Кирай отошел от двери и, доковыляв до них, остановился у ног трактирщика.

– Может быть, вы и правы, дружище Бела. Вовсе не исключено, что нас выпустят.

– Я же сказал вам, надо попробовать, – кивнул Дюрица. – Вы ничего не теряете.

– Никогда вам отсюда не выбраться, Лацика. – возразил трактирщик. – Не стоит даже надеяться.

– Все же попробовать надо, – сказал Дюрица. – Вы ничем не рискуете, надо использовать любую возможность вернуться домой.

Ковач, по-прежнему не открывая глаз, сказал:

– Я попробовал… объяснить им, что ничего… не делал. Хотел им сказать, не сердитесь, мол, если я что-то и совершил… из-за чего следовало доставить меня сюда, то это… помимо моей воли вышло… Но мне не позволили говорить. Ни слова… не дали сказать… только били да повторяли, что жена моя… потаскуха.

Из-за двери послышался вопль, разнесшийся по всему зданию. Это был искаженный невыносимой болью мужской голос, который вскоре заглох и сменился стенаниями.

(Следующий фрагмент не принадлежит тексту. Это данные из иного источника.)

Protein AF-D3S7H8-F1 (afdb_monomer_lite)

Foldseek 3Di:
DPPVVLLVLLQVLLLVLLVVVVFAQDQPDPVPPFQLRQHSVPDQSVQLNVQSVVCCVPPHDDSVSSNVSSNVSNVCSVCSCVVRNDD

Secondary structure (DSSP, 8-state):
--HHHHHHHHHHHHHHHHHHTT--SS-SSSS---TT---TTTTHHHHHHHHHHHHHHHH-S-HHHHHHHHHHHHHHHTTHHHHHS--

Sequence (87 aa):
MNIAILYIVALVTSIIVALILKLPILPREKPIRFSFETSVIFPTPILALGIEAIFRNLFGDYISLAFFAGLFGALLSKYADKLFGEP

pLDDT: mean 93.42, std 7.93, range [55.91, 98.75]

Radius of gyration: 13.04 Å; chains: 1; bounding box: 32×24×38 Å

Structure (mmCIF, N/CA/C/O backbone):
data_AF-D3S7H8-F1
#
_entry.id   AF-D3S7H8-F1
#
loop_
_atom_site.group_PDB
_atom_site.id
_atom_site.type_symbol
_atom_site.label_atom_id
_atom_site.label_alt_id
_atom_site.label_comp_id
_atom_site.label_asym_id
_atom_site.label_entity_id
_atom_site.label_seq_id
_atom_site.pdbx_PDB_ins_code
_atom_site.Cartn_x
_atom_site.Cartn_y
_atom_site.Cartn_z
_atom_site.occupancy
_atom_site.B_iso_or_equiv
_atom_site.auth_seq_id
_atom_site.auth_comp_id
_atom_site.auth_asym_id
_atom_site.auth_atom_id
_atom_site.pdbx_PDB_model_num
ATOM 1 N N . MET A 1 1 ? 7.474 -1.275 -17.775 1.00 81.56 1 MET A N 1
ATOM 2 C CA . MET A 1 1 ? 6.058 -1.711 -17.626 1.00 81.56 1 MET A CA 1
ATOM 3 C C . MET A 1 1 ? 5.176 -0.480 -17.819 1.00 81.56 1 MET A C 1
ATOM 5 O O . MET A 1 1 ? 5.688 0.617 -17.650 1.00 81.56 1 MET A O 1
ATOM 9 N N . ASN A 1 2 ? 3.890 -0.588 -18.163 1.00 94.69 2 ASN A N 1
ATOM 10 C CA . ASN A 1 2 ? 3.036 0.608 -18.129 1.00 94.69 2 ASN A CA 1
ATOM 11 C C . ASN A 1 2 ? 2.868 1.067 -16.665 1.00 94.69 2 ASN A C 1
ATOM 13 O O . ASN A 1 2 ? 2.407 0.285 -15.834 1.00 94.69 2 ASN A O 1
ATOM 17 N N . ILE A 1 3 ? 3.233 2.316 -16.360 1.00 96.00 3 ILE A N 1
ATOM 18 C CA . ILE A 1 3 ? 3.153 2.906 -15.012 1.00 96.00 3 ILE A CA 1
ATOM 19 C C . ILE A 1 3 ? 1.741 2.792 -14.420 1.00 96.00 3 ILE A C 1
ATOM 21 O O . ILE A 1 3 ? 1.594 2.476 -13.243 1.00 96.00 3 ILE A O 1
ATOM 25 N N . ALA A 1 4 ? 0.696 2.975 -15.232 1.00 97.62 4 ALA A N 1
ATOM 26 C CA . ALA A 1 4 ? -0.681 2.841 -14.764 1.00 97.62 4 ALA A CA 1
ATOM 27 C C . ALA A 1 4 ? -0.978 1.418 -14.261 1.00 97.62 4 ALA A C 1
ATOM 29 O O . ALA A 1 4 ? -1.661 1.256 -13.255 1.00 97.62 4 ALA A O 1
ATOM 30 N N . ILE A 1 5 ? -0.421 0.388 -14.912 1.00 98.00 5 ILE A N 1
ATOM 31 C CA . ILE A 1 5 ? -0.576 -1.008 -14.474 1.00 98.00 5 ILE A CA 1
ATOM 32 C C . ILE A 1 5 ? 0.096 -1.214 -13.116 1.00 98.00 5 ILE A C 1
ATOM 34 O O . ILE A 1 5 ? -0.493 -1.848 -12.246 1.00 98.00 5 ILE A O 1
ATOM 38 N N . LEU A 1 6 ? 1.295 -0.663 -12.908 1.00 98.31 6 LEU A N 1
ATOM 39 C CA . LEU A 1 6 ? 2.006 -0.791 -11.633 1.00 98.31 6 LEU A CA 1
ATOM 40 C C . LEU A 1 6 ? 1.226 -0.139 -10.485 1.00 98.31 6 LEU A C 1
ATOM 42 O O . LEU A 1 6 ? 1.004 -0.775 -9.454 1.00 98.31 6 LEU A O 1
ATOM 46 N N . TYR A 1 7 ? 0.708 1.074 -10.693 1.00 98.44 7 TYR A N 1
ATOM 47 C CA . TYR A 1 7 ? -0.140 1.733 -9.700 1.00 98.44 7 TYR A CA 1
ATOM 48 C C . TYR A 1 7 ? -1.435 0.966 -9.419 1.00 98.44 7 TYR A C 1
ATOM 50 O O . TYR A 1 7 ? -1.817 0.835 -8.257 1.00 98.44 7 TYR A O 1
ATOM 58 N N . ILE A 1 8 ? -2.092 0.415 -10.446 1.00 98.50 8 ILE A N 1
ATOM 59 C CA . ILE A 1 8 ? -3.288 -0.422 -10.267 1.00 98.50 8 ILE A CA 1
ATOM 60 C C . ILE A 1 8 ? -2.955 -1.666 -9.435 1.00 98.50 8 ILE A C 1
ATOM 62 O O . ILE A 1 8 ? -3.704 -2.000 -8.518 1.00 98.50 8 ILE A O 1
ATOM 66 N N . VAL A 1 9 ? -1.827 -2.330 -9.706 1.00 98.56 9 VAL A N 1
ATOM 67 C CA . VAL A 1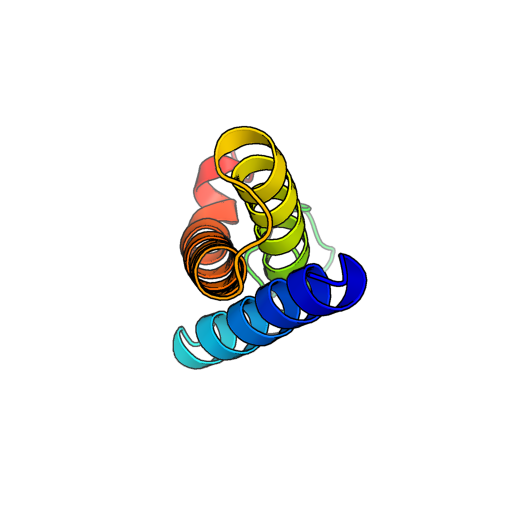 9 ? -1.383 -3.505 -8.941 1.00 98.56 9 VAL A CA 1
ATOM 68 C C . VAL A 1 9 ? -1.150 -3.145 -7.474 1.00 98.56 9 VAL A C 1
ATOM 70 O O . VAL A 1 9 ? -1.666 -3.843 -6.600 1.00 98.56 9 VAL A O 1
ATOM 73 N N . ALA A 1 10 ? -0.436 -2.054 -7.183 1.00 98.62 10 ALA A N 1
ATOM 74 C CA . ALA A 1 10 ? -0.193 -1.605 -5.811 1.00 98.62 10 ALA A CA 1
ATOM 75 C C . ALA A 1 10 ? -1.500 -1.248 -5.082 1.00 98.62 10 ALA A C 1
ATOM 77 O O . ALA A 1 10 ? -1.731 -1.698 -3.957 1.00 98.62 10 ALA A O 1
ATOM 78 N N . LEU A 1 11 ? -2.391 -0.508 -5.751 1.00 98.62 11 LEU A N 1
ATOM 79 C CA . LEU A 1 11 ? -3.697 -0.111 -5.227 1.00 98.62 11 LEU A CA 1
ATOM 80 C C . LEU A 1 11 ? -4.556 -1.330 -4.885 1.00 98.62 11 LEU A C 1
ATOM 82 O O . LEU A 1 11 ? -4.984 -1.473 -3.740 1.00 98.62 11 LEU A O 1
ATOM 86 N N . VAL A 1 12 ? -4.768 -2.238 -5.841 1.00 98.62 12 VAL A N 1
ATOM 87 C CA . VAL A 1 12 ? -5.614 -3.425 -5.645 1.00 98.62 12 VAL A CA 1
ATOM 88 C C . VAL A 1 12 ? -5.026 -4.337 -4.572 1.00 98.62 12 VAL A C 1
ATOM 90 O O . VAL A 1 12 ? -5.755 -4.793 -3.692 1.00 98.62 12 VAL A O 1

Кирай содрогнулся и приник к стене.

– Что потаскуха… моя жена… вот что они говорили, – продолжал Ковач.

Трактирщик кивнул в сторону двери:

– Коллега наш… надо думать… забыл прощения у них попросить. – И добавил тише, чтобы мог слышать только Дюрица: – Эх, если бы так: попросил прощения, и…

– Слова сказать не дали, – продолжал свое Ковач, – только били да обзывали мою жену.

Он отошел от стены и направился к Дюрице.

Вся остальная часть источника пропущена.